Brief >> When you reach the line containing "ATOM 211 O O" in the entries below, begin reproducing lines exactly, and stop once the line containing "ATOM 247 N N" is done.

Excerpts from a dataset:
──────

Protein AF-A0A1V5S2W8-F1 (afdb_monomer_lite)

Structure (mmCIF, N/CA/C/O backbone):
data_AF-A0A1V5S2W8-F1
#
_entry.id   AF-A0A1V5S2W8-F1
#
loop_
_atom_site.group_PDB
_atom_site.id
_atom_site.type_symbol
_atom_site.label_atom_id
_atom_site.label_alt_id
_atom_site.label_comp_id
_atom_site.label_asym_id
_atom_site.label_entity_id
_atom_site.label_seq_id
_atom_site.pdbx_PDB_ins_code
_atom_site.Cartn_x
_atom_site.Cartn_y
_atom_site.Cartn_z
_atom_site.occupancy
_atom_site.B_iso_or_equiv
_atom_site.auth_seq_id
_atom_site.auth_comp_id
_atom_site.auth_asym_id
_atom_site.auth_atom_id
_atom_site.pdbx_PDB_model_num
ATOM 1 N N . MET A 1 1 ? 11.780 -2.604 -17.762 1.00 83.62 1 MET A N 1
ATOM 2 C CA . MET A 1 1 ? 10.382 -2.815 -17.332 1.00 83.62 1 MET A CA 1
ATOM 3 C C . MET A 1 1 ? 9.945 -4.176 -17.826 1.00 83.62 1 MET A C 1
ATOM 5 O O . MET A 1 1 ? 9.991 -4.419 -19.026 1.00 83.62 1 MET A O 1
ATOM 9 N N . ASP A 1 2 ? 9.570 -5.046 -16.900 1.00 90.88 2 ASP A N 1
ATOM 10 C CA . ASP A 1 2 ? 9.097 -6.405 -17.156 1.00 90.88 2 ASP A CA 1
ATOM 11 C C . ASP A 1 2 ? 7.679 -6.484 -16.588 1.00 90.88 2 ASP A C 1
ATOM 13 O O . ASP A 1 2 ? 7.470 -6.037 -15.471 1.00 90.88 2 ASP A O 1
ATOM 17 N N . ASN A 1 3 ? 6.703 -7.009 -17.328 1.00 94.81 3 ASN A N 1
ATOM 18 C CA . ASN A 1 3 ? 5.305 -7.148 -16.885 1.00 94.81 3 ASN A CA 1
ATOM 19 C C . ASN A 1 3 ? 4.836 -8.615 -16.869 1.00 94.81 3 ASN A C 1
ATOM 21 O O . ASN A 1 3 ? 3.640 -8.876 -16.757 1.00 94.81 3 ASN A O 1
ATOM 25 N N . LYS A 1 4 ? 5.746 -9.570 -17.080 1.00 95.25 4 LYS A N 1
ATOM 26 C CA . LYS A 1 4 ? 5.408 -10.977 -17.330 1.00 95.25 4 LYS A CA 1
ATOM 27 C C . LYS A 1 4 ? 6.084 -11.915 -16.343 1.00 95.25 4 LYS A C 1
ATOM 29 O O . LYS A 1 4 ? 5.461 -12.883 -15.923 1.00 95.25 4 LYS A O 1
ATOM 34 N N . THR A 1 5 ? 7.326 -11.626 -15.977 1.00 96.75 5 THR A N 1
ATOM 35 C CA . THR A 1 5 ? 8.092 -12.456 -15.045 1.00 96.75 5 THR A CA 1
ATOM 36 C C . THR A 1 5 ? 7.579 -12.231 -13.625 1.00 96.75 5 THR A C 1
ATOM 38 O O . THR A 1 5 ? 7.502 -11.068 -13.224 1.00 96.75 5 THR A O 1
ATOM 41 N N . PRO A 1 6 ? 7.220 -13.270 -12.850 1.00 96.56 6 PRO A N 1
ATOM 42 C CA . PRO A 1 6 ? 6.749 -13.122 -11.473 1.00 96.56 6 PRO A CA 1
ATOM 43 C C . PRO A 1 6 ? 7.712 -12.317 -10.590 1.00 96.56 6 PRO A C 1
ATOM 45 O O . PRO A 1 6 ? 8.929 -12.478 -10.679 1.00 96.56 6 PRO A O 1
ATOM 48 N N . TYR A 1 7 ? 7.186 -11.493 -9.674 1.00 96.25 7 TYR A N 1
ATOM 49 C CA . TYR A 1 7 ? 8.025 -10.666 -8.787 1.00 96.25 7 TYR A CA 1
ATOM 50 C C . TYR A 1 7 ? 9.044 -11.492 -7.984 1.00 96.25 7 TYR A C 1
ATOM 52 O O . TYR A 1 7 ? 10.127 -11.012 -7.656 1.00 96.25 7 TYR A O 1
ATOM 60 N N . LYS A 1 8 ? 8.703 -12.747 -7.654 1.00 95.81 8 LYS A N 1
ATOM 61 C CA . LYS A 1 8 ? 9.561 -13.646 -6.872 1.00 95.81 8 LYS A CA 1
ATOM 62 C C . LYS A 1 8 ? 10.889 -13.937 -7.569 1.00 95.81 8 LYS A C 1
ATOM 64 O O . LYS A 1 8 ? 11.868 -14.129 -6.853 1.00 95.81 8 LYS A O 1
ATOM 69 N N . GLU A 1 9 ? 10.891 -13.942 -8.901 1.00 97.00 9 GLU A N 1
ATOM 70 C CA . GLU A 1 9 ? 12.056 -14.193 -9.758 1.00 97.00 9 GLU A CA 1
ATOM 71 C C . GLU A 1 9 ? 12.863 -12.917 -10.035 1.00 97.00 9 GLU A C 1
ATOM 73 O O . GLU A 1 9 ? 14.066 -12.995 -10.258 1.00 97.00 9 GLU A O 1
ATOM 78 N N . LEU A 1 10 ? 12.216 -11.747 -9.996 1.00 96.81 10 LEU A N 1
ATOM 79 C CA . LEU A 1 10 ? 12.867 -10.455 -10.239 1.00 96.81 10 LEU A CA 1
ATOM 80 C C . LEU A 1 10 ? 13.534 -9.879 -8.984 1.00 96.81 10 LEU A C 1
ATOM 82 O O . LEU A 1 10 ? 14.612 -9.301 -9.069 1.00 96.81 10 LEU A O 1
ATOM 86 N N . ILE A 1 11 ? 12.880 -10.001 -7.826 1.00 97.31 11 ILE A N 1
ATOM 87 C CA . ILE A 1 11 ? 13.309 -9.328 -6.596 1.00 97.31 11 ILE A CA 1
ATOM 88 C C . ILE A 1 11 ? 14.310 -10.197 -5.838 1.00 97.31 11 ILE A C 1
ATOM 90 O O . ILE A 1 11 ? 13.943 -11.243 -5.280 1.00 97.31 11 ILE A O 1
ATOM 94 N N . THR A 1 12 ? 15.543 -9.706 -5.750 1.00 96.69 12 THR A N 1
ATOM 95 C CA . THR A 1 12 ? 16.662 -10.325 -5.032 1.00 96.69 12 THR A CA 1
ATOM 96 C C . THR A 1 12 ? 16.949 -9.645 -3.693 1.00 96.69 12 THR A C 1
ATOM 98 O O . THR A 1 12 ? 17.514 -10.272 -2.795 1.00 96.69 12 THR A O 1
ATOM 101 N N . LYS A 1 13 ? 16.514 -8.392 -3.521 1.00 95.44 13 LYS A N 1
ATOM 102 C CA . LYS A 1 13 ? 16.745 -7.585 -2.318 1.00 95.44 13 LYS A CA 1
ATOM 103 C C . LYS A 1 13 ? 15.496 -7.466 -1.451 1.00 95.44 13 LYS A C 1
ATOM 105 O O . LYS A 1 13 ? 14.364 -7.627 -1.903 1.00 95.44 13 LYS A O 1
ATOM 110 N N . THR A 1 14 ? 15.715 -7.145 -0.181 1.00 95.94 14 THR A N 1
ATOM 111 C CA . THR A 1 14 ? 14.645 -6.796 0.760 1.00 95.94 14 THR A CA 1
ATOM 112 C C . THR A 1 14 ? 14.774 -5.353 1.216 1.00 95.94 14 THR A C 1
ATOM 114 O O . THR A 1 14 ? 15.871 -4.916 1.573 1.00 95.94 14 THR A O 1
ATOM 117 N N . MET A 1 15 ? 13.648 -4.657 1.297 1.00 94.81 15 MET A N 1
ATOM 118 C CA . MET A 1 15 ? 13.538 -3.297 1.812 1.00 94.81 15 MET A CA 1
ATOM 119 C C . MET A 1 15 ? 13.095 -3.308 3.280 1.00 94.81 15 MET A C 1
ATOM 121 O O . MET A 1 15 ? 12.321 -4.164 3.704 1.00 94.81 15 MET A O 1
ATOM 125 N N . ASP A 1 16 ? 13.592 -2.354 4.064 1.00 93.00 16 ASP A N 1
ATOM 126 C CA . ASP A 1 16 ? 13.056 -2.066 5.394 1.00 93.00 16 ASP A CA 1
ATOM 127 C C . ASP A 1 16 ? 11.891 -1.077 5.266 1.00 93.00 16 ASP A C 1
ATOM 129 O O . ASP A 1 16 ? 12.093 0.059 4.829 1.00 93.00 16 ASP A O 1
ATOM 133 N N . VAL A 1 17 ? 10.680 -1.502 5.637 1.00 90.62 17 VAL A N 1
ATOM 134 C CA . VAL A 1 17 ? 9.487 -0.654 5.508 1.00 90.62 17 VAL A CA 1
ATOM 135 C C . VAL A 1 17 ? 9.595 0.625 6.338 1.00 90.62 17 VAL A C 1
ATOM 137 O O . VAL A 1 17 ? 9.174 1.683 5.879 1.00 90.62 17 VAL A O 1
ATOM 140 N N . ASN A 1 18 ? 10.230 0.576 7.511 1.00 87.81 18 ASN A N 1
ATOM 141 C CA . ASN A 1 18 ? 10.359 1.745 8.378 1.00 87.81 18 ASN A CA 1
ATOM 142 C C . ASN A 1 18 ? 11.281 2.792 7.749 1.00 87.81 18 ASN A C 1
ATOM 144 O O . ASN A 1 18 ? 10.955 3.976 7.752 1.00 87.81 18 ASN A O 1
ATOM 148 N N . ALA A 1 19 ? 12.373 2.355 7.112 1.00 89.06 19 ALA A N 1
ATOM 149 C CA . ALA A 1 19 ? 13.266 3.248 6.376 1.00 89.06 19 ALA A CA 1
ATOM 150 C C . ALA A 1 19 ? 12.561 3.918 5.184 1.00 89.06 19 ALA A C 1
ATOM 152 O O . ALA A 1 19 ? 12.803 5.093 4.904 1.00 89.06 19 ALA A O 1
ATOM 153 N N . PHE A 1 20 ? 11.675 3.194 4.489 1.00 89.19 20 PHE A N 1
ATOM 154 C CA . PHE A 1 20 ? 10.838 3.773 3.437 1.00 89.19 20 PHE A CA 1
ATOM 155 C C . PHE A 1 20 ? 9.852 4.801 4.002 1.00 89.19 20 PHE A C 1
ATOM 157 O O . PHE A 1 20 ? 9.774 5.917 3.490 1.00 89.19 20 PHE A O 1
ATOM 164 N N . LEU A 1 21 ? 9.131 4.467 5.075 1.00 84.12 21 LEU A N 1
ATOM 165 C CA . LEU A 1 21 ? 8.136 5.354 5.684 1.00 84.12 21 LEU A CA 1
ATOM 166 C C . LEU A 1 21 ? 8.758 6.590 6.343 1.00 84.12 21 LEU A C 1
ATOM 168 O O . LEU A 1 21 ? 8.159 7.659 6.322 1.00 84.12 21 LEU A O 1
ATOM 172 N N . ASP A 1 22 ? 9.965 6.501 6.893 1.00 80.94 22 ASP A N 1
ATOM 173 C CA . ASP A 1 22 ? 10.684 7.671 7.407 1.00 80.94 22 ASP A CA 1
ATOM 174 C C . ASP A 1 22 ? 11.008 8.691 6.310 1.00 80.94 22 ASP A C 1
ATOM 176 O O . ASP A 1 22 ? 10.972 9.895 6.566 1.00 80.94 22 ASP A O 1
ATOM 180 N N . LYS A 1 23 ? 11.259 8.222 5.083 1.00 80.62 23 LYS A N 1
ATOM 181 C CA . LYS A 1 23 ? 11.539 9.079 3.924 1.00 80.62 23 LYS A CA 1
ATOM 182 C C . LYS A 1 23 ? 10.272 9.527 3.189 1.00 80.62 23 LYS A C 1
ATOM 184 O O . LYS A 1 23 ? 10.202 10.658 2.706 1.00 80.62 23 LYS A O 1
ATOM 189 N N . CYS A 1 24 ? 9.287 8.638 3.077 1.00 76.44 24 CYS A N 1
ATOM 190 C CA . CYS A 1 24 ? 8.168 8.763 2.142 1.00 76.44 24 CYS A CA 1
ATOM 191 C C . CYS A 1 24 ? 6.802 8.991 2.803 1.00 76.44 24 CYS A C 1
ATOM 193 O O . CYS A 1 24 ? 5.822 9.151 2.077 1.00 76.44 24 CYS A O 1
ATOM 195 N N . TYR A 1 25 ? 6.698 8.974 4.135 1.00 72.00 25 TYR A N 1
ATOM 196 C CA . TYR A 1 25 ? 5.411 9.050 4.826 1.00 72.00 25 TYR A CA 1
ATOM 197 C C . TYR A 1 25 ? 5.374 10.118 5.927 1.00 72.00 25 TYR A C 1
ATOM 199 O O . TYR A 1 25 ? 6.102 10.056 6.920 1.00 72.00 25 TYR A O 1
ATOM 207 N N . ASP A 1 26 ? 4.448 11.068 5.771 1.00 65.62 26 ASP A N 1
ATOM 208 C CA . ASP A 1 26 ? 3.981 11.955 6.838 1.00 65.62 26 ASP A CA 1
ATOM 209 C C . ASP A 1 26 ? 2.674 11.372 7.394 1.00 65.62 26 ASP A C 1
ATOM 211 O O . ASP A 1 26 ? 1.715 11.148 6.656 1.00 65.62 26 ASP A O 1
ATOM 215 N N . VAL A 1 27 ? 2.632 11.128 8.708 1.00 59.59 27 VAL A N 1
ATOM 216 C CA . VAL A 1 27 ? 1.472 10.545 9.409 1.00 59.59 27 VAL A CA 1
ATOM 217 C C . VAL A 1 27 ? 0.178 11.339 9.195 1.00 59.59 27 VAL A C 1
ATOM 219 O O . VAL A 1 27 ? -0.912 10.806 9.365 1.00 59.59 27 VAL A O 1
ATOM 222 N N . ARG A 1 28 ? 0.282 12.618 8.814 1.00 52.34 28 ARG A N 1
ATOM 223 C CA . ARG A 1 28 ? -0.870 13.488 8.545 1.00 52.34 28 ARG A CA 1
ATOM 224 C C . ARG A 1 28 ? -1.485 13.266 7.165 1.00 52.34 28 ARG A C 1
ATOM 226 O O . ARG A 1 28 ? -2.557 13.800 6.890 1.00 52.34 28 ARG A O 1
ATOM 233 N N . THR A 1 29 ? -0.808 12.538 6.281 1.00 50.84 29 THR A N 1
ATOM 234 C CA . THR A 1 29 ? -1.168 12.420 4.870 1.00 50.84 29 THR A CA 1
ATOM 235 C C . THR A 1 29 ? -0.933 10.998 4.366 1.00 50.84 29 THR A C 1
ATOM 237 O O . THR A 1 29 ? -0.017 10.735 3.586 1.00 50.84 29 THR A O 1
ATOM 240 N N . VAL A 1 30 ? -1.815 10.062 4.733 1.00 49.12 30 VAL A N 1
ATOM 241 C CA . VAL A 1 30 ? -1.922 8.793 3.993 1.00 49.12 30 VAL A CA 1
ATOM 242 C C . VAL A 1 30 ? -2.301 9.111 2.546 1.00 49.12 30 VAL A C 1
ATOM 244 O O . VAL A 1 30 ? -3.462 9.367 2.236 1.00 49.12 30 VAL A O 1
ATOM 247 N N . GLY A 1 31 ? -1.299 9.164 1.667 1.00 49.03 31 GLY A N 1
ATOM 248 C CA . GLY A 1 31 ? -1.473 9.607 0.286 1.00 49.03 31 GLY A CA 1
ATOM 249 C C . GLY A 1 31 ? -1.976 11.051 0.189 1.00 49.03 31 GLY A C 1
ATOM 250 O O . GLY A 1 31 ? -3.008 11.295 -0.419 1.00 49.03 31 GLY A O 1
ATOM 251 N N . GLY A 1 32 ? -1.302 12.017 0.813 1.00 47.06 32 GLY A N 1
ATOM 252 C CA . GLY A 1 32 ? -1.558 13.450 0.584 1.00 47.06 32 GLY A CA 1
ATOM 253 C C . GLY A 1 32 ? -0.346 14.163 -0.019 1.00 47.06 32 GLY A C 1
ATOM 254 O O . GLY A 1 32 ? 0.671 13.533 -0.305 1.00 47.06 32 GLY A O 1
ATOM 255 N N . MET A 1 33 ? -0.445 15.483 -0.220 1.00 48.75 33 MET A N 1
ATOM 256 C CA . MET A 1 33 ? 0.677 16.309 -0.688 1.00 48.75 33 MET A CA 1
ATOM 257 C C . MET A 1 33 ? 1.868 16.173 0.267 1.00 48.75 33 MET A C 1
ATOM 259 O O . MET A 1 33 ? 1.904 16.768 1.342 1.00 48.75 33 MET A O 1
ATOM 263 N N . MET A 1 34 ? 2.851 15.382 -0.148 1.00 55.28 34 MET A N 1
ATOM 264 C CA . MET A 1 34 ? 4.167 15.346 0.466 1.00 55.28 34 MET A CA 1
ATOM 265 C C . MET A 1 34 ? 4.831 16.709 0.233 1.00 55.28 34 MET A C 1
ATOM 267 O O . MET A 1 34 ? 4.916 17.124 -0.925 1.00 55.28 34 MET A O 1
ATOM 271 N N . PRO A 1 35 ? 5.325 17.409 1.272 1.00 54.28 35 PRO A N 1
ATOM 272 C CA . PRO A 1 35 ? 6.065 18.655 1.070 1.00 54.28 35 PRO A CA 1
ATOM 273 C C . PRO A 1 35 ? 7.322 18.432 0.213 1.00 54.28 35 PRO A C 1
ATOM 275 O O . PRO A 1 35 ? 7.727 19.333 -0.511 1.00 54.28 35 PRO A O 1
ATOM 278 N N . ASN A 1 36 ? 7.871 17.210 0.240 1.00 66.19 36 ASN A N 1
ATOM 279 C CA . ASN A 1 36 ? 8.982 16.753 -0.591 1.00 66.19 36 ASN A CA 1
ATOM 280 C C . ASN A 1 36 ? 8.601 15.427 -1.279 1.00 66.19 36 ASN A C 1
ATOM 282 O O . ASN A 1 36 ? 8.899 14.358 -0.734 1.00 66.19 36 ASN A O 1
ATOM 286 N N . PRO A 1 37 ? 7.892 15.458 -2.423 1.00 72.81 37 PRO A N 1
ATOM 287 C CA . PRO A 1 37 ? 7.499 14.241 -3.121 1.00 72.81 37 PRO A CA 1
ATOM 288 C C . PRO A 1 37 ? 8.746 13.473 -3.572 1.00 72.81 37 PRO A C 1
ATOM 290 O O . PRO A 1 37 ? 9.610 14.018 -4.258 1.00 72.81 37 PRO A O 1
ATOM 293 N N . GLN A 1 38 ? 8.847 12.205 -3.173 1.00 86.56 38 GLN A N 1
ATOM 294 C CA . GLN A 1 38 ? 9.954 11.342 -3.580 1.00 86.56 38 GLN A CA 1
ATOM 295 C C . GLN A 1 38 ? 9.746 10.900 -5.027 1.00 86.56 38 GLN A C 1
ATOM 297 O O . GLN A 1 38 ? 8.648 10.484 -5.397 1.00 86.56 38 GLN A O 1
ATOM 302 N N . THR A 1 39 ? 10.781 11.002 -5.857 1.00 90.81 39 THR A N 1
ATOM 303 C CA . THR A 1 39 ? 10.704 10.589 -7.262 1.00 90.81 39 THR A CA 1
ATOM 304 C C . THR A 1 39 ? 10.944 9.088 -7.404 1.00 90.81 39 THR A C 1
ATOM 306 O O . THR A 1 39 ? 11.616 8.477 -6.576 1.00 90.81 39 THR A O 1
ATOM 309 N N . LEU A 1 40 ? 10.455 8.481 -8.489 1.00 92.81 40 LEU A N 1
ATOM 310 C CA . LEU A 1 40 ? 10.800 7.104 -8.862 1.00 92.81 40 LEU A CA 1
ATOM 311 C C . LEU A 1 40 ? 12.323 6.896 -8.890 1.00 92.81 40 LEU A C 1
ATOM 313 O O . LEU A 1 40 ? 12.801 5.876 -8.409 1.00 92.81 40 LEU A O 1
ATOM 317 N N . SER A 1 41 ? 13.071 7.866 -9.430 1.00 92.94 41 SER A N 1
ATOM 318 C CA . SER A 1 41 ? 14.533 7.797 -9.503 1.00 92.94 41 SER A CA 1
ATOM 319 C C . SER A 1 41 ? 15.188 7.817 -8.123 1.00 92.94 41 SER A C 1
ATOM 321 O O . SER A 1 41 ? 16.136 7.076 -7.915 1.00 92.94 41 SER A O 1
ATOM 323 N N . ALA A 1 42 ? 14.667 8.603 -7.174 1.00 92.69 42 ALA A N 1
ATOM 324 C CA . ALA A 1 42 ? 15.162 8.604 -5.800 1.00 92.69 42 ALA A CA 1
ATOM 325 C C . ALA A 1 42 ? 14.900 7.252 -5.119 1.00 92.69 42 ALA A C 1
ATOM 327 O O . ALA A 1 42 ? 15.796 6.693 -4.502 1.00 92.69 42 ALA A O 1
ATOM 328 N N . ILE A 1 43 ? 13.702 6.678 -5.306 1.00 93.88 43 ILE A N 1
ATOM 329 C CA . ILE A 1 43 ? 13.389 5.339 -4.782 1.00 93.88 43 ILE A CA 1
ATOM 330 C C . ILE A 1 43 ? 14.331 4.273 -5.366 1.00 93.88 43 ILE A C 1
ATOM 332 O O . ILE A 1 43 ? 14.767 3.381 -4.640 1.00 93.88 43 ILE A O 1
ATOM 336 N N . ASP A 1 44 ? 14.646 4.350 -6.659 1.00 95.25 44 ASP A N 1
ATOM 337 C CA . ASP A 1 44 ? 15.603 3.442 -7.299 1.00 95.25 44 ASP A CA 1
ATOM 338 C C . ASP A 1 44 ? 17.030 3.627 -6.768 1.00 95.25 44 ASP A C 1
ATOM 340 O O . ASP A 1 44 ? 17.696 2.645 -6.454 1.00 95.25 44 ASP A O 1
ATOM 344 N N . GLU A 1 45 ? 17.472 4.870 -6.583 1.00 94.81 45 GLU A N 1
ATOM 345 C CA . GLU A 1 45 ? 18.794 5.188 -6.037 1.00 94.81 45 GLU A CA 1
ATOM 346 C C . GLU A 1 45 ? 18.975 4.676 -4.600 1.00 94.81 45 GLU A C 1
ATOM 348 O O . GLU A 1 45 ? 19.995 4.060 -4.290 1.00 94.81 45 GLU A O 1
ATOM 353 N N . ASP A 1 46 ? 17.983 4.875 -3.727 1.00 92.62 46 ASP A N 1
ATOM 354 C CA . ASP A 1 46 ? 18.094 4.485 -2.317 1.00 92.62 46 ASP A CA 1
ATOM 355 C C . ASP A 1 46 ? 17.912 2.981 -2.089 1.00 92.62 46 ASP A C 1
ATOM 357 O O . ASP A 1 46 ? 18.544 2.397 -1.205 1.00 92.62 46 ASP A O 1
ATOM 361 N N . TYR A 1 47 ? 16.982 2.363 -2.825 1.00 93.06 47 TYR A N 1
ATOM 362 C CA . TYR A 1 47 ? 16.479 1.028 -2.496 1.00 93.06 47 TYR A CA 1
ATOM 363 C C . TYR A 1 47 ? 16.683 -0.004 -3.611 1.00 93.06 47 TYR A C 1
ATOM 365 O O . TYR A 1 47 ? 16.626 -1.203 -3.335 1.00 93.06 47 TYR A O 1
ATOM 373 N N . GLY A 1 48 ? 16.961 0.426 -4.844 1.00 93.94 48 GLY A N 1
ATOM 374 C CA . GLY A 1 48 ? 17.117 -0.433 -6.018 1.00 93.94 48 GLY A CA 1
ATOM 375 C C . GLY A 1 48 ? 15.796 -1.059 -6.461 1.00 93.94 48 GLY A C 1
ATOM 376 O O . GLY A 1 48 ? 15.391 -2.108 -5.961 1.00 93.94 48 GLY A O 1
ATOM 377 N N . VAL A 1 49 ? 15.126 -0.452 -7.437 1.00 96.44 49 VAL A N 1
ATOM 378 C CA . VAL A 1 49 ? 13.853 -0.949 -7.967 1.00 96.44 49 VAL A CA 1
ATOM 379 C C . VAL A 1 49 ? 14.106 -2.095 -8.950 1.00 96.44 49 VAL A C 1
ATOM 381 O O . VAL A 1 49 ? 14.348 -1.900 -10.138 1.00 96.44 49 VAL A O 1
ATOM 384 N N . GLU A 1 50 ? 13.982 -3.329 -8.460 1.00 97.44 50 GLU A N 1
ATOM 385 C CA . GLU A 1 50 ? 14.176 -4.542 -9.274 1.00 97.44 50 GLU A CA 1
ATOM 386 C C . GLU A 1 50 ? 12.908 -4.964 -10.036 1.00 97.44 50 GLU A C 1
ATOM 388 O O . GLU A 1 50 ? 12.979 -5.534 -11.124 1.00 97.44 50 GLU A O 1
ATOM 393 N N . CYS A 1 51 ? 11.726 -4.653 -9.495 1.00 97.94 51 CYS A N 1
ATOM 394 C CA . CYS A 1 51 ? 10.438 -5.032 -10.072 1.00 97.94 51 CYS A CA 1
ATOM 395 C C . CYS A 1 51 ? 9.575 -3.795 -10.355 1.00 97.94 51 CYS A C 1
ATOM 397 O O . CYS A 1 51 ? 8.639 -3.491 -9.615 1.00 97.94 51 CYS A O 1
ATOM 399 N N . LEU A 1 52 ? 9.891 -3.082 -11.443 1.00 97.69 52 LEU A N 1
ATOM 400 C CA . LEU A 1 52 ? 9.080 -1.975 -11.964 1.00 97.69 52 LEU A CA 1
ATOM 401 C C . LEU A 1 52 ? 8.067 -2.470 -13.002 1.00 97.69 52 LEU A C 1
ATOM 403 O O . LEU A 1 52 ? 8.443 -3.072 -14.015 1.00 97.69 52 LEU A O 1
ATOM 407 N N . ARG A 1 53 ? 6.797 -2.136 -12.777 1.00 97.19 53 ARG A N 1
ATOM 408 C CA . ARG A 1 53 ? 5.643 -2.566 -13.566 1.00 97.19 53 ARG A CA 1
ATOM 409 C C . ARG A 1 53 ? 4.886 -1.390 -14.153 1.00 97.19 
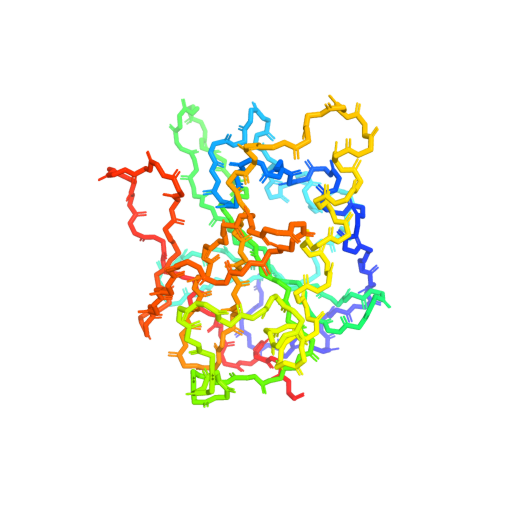53 ARG A C 1
ATOM 411 O O . ARG A 1 53 ? 4.961 -0.264 -13.662 1.00 97.19 53 ARG A O 1
ATOM 418 N N . ARG A 1 54 ? 4.075 -1.692 -15.165 1.00 94.94 54 ARG A N 1
ATOM 419 C CA . ARG A 1 54 ? 3.047 -0.786 -15.681 1.00 94.94 54 ARG A CA 1
ATOM 420 C C . ARG A 1 54 ? 1.717 -1.511 -15.787 1.00 94.94 54 ARG A C 1
ATOM 422 O O . ARG A 1 54 ? 1.626 -2.511 -16.500 1.00 94.94 54 ARG A O 1
ATOM 429 N N . ASN A 1 55 ? 0.703 -1.018 -15.082 1.00 90.62 55 ASN A N 1
ATOM 430 C CA . ASN A 1 55 ? -0.618 -1.638 -15.081 1.00 90.62 55 ASN A CA 1
ATOM 431 C C . ASN A 1 55 ? -1.418 -1.317 -16.356 1.00 90.62 55 ASN A C 1
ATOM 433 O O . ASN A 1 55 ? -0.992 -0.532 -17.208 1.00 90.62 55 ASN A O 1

──────

Exercise response >>
ATOM 211 O O . ASP A 1 26 ? 1.715 11.148 6.656 1.00 65.62 26 ASP A O 1
ATOM 215 N N . VAL A 1 27 ? 2.632 11.128 8.708 1.00 59.59 27 VAL A N 1
ATOM 216 C CA . VAL A 1 27 ? 1.472 10.545 9.409 1.00 59.59 27 VAL A CA 1
ATOM 217 C C . VAL A 1 27 ? 0.178 11.339 9.195 1.00 59.59 27 VAL A C 1
ATOM 219 O O . VAL A 1 27 ? -0.912 10.806 9.365 1.00 59.59 27 VAL A O 1
ATOM 222 N N . ARG A 1 28 ? 0.282 12.618 8.814 1.00 52.34 28 ARG A N 1
ATOM 223 C CA . ARG A 1 28 ? -0.870 13.488 8.545 1.00 52.34 28 ARG A CA 1
ATOM 224 C C . ARG A 1 28 ? -1.485 13.266 7.165 1.00 52.34 28 ARG A C 1
ATOM 226 O O . ARG A 1 28 ? -2.557 13.800 6.890 1.00 52.34 28 ARG A O 1
ATOM 233 N N . THR A 1 29 ? -0.808 12.538 6.281 1.00 50.84 29 THR A N 1
ATOM 234 C CA . THR A 1 29 ? -1.168 12.420 4.870 1.00 50.84 29 THR A CA 1
ATOM 235 C C . THR A 1 29 ? -0.933 10.998 4.366 1.00 50.84 29 THR A C 1
ATOM 237 O O . THR A 1 29 ? -0.017 10.735 3.586 1.00 50.84 29 THR A O 1
ATOM 240 N N . VAL A 1 30 ? -1.815 10.062 4.733 1.00 49.12 30 VAL A N 1
ATOM 241 C CA . VAL A 1 30 ? -1.922 8.793 3.993 1.00 49.12 30 VAL A CA 1
ATOM 242 C C . VAL A 1 30 ? -2.301 9.111 2.546 1.00 49.12 30 VAL A C 1
ATOM 244 O O . VAL A 1 30 ? -3.462 9.367 2.236 1.00 49.12 30 VAL A O 1
ATOM 247 N N . GLY A 1 31 ? -1.299 9.164 1.667 1.00 49.03 31 GLY A N 1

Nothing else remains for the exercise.